The role of bank is shapeshifting
The way we pay is fundamentally and irrevocably changing. Digital money will flow like water, silently and smoothly, overseen by our personal assistants and connected devices. In the background furious cryptographic computation, biometric identification and instant communication ensure the safety and validity of all transactions. And as transaction leave the realm of the physical the ancient role of the banks is also shapeshifting from giant steel vaults – keeping our valuables safeguarded under lock and key – into the more elusive duty of keeping our personal data secure and uncorrupted. Even the Internet itself is transforming into a network of money, where generations of digital natives will be triggering payments as casually as they shoot off chat messages.

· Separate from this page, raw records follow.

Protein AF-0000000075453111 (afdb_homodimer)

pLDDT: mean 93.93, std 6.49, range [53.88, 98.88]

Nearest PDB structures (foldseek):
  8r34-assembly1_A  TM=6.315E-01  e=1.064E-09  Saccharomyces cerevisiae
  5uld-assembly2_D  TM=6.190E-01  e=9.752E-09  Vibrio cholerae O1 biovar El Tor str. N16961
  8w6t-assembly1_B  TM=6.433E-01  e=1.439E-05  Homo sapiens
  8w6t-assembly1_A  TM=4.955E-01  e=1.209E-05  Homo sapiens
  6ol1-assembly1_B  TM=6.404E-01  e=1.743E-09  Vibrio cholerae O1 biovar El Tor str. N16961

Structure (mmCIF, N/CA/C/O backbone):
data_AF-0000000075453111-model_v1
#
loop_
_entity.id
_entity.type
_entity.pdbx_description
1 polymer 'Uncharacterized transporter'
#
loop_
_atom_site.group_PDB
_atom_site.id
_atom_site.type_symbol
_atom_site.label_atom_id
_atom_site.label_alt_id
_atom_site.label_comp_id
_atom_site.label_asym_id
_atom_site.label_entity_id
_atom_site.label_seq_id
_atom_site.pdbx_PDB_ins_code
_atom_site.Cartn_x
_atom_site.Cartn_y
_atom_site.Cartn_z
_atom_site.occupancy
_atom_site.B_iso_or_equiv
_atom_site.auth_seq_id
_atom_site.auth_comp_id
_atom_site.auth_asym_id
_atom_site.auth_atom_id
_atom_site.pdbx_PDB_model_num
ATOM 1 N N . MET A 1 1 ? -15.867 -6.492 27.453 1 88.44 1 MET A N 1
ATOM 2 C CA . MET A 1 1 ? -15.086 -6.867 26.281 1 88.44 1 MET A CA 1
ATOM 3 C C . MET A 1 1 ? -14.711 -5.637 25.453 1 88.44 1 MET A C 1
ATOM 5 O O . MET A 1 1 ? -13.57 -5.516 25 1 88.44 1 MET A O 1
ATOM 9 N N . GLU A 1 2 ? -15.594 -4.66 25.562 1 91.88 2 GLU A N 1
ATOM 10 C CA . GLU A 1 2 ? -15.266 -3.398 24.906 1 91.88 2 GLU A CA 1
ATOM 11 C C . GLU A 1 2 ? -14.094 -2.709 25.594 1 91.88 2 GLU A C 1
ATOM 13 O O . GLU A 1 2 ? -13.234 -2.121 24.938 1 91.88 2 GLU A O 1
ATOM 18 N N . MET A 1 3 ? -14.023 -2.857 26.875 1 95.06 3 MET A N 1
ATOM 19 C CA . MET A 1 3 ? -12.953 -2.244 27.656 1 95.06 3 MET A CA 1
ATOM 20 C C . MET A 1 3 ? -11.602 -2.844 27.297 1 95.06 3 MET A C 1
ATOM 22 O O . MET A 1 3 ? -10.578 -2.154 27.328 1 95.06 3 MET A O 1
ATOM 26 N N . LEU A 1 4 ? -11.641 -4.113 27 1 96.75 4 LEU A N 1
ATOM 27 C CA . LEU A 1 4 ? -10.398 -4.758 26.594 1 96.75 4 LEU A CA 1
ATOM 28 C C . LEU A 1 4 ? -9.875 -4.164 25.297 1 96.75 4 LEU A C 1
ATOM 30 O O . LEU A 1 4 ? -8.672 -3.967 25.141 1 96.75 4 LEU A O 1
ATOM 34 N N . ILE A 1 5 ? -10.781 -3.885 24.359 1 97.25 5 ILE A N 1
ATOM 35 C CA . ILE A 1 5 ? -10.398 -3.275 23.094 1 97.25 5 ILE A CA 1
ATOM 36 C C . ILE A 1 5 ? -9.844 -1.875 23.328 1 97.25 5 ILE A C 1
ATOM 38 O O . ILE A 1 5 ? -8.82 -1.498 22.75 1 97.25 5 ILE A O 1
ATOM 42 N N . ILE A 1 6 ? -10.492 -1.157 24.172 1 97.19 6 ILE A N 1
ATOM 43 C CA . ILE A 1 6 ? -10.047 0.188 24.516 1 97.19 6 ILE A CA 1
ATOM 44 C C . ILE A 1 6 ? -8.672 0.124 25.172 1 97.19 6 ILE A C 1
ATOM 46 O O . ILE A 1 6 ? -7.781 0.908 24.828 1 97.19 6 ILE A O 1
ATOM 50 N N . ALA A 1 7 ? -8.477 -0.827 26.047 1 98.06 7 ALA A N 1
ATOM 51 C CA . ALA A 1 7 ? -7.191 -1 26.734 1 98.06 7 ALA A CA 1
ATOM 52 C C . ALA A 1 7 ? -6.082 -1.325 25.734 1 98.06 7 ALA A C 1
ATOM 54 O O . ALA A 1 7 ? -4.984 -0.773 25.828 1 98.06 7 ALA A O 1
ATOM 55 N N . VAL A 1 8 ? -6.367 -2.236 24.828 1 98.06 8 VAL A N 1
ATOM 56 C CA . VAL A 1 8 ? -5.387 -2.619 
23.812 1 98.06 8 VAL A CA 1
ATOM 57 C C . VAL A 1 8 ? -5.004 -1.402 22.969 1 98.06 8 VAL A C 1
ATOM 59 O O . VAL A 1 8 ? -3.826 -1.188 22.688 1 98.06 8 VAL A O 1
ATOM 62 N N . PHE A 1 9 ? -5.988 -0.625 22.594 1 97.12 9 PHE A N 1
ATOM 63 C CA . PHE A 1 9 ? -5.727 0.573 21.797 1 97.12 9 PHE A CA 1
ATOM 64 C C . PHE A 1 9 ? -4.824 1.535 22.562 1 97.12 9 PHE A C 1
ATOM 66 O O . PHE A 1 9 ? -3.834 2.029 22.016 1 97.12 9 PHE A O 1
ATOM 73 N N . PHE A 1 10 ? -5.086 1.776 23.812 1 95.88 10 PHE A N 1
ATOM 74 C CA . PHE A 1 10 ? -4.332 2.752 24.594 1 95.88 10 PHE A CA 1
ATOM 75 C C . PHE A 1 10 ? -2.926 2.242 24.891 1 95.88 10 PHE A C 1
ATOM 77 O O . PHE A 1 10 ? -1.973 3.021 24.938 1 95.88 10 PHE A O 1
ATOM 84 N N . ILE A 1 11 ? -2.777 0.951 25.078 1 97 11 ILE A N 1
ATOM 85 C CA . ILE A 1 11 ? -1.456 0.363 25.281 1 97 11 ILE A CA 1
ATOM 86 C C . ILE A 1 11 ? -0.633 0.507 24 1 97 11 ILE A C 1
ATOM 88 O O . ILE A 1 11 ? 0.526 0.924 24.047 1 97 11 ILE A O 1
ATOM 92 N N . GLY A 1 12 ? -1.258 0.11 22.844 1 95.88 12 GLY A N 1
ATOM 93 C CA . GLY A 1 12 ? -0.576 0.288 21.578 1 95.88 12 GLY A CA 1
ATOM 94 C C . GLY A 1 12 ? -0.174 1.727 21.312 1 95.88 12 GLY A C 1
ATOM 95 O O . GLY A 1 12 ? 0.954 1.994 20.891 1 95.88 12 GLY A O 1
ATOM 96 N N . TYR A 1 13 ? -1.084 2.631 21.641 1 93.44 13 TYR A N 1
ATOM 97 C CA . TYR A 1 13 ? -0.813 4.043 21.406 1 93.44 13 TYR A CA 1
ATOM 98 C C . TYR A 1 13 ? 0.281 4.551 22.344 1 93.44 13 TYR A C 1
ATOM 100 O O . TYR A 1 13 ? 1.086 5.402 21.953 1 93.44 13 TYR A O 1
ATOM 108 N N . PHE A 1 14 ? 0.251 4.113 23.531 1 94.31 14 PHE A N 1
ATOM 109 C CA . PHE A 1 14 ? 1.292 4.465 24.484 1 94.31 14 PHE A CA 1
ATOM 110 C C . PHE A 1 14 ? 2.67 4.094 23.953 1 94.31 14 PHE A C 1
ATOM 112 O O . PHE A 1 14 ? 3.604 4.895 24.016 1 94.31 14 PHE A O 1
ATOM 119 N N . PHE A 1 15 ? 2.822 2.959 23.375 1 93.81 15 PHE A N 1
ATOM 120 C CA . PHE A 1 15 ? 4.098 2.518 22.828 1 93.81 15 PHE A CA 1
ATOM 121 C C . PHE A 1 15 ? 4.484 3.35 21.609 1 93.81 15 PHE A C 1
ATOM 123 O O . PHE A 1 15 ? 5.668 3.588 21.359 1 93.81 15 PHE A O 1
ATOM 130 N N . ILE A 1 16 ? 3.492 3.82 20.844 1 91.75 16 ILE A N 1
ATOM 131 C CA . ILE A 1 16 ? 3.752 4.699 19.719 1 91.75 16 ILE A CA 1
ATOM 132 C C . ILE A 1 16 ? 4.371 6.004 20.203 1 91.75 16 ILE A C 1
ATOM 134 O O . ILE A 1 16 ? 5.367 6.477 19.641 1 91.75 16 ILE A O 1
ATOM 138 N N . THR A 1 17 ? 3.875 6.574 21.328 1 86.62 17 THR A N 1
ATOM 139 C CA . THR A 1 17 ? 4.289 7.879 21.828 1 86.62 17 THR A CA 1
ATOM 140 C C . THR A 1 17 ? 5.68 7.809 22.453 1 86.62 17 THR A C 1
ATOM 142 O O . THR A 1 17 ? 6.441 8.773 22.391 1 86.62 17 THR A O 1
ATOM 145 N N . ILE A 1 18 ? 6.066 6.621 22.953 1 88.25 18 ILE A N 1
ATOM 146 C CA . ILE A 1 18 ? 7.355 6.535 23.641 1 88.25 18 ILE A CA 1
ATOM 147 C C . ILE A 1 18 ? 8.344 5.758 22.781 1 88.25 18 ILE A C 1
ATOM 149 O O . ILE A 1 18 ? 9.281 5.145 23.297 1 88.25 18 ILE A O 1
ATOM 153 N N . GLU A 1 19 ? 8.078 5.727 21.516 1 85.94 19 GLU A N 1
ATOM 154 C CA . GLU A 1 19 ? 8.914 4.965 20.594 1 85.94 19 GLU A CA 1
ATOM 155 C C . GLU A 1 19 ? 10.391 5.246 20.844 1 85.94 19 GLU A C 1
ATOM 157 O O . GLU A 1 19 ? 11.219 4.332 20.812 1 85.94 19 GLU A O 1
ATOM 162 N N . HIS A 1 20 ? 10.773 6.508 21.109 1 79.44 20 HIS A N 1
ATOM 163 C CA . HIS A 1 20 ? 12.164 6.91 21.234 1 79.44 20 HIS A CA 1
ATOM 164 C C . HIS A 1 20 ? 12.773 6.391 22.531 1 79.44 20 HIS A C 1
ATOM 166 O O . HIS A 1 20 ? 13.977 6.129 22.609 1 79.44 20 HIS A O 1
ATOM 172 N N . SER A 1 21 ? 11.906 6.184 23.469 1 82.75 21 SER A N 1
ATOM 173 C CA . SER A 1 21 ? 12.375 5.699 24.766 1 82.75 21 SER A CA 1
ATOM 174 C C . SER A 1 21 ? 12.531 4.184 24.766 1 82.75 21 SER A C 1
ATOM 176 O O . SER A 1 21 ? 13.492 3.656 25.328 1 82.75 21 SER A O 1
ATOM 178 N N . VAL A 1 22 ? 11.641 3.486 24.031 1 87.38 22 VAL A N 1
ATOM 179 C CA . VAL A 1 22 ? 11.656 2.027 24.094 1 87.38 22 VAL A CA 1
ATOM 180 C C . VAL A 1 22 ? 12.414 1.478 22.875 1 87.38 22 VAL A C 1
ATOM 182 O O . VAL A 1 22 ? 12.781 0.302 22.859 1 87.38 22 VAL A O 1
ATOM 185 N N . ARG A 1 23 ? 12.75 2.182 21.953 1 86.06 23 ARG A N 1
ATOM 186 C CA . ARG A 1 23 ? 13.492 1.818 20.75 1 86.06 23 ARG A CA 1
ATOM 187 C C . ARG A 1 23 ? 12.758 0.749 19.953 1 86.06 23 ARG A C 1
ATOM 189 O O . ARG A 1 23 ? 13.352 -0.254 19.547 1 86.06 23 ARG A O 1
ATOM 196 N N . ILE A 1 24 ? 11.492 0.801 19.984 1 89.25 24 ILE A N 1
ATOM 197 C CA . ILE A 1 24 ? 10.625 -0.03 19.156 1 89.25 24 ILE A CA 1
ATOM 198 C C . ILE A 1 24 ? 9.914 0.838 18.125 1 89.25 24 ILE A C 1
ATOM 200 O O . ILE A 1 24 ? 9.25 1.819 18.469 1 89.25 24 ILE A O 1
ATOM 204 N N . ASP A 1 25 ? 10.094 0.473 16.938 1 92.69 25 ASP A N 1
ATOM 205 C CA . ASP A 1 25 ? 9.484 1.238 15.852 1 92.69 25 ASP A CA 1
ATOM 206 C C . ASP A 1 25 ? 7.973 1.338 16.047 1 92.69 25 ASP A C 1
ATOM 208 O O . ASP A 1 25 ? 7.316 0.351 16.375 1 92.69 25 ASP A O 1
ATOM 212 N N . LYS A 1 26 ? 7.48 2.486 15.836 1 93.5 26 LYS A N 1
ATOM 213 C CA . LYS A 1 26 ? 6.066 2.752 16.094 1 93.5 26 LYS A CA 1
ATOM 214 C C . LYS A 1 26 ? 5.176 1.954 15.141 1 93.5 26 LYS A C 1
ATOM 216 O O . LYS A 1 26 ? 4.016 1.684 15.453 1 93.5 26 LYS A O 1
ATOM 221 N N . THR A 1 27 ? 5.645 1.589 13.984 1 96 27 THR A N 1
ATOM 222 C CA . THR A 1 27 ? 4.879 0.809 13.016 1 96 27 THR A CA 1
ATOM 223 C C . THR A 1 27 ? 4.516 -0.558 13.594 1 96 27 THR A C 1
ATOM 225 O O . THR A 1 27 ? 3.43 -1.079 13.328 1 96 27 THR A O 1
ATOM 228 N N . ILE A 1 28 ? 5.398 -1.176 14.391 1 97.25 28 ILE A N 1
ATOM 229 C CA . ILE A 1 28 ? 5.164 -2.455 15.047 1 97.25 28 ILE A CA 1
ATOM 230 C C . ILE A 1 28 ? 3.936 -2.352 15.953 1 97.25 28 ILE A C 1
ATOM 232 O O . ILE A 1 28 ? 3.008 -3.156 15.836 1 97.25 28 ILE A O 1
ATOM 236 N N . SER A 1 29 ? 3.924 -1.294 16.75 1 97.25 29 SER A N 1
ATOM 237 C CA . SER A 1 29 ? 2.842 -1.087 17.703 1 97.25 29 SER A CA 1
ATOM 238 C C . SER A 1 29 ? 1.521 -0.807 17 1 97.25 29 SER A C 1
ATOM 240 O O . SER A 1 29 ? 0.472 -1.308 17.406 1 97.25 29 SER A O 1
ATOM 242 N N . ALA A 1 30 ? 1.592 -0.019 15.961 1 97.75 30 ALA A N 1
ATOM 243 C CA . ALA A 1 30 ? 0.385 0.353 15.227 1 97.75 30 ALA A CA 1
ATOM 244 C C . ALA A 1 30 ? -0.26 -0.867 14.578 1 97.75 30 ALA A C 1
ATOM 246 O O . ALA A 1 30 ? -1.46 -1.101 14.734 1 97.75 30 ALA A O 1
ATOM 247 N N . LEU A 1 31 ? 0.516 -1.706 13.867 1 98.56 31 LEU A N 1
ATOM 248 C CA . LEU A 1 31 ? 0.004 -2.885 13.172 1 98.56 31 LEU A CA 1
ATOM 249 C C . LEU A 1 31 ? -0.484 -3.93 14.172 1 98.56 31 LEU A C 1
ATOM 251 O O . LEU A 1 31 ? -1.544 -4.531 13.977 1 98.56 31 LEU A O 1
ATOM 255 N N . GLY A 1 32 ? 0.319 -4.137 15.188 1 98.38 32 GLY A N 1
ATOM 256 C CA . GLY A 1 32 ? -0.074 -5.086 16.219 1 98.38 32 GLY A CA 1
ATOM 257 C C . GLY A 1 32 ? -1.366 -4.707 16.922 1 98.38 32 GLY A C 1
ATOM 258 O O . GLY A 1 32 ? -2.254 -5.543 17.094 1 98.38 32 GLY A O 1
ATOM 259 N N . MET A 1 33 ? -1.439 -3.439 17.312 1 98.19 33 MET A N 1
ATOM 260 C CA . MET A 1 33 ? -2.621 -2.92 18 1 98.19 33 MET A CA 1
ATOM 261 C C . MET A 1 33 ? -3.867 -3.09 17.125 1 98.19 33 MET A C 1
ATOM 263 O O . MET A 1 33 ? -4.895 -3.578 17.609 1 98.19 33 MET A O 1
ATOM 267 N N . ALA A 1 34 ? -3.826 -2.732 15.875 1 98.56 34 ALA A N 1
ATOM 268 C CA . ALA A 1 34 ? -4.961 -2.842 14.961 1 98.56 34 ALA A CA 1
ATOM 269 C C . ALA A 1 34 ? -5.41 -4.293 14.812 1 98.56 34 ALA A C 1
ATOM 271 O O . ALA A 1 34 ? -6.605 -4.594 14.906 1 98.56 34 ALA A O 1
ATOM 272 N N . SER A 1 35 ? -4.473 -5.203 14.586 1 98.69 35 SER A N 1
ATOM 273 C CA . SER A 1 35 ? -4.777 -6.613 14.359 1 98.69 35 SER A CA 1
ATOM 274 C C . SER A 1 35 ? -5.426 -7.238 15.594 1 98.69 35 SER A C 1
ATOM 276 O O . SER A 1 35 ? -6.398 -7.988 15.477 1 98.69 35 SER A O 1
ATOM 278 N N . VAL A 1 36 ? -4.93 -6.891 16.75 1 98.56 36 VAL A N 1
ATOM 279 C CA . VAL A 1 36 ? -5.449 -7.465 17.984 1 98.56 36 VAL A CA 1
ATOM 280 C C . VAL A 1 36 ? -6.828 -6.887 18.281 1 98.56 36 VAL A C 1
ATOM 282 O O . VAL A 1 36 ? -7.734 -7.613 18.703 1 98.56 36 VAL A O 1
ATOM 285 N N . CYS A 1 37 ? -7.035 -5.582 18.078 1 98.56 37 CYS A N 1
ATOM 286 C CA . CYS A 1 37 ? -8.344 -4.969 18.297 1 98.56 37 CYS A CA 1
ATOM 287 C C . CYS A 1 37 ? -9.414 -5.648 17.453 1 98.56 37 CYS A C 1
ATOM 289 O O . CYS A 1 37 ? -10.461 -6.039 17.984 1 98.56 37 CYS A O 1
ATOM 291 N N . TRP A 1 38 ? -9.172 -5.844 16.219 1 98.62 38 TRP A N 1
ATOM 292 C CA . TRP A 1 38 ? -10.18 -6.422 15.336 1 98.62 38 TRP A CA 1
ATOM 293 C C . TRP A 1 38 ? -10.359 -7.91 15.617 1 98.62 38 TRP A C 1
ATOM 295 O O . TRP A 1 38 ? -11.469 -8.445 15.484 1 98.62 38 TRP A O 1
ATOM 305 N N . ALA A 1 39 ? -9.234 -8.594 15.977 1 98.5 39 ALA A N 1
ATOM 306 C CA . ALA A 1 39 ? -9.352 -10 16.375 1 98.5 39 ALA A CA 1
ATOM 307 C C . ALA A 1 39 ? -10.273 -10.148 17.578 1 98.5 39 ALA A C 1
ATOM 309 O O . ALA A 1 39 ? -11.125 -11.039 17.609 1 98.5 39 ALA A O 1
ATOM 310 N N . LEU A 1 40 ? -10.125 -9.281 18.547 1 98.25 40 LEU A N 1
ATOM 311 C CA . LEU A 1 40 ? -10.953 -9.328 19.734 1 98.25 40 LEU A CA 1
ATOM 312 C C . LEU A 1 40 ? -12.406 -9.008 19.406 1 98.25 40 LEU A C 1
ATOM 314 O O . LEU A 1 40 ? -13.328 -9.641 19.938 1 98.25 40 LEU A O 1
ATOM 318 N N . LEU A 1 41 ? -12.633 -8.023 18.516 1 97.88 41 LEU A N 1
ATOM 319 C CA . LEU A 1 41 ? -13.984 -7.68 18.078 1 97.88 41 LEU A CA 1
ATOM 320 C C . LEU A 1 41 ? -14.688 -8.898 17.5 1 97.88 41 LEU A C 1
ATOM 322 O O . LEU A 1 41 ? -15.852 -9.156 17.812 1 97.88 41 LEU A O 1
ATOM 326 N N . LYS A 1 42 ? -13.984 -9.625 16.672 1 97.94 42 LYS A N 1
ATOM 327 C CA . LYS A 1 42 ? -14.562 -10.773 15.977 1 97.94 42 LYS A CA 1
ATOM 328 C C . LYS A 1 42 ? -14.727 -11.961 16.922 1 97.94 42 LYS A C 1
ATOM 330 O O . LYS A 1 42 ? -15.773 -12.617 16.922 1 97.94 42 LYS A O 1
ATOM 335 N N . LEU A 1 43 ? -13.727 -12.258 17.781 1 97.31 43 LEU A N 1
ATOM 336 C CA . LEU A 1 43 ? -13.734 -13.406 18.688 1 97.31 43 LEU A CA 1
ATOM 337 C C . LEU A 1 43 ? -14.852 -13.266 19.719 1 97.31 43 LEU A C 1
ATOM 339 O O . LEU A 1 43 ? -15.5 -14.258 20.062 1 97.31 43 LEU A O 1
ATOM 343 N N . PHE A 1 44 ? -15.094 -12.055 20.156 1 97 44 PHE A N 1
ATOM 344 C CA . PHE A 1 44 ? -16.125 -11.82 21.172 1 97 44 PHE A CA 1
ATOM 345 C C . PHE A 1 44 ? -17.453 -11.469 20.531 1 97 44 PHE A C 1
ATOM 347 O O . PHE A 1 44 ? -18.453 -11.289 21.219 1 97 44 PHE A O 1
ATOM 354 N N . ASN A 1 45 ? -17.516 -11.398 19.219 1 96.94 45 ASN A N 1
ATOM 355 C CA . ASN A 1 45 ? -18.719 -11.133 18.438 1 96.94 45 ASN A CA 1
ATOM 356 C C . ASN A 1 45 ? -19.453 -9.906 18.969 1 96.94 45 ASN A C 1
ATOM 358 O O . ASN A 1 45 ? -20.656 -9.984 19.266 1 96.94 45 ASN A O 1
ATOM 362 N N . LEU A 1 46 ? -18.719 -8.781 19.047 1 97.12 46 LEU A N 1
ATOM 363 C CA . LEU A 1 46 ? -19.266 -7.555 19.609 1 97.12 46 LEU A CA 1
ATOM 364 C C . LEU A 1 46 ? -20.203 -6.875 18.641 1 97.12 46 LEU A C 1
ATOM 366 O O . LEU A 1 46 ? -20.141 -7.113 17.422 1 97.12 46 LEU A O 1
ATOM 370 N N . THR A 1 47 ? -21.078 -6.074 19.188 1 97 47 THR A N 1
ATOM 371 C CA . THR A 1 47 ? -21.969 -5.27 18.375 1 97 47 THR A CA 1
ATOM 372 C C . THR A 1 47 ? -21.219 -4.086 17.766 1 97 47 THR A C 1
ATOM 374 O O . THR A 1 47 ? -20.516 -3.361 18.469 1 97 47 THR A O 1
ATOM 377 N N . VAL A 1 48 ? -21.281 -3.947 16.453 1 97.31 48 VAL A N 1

With this fundamental change our emotional relationship to money and payments will also evolve. To use the language of today’s youth: the amount of f-cks given by my daughter will be zero when her car negotiates and pays for parking by itself with the garage’s AI. Her smartwatch will silently and biometrically verify her presence picking up the groceries, authorizing the transfer of funds. Instead of keeping mental tabs on any and every transaction she will trust the discrete but precise summaries and warnings in her notification flow.
Summarize ebbs and flows
A newly established coffee shop’s mediocre latte at an outrageous 63 per cent above market price will be flagged down and posted on social media. Who pulled that kind of stunt any more!? At the end of the day or week her personal financial management app will intelligently summarize the ebbs and flows of money, highlighting anything out of the ordinary and recommending the best course of action. She will never have to learn the many social and societal rituals of payment of the card-bill-and-coin generation, such as hiding pin codes, rummaging through purses, or standing in front of the candy machine with the wrong sort of coin in your hand. How will she tip the bartender, just to impress her friends or her date?
Entering the bar that same Friday night I could feel the small wad of bills from my dad burning a hole in my pocket: Self-confidence, a sense of accomplishment, and the promise of a good night out with friends. Paying the bartender for the first of what would become many rounds that night I proudly blurted out: keep the change! Not because the service was fantastic, but because I could.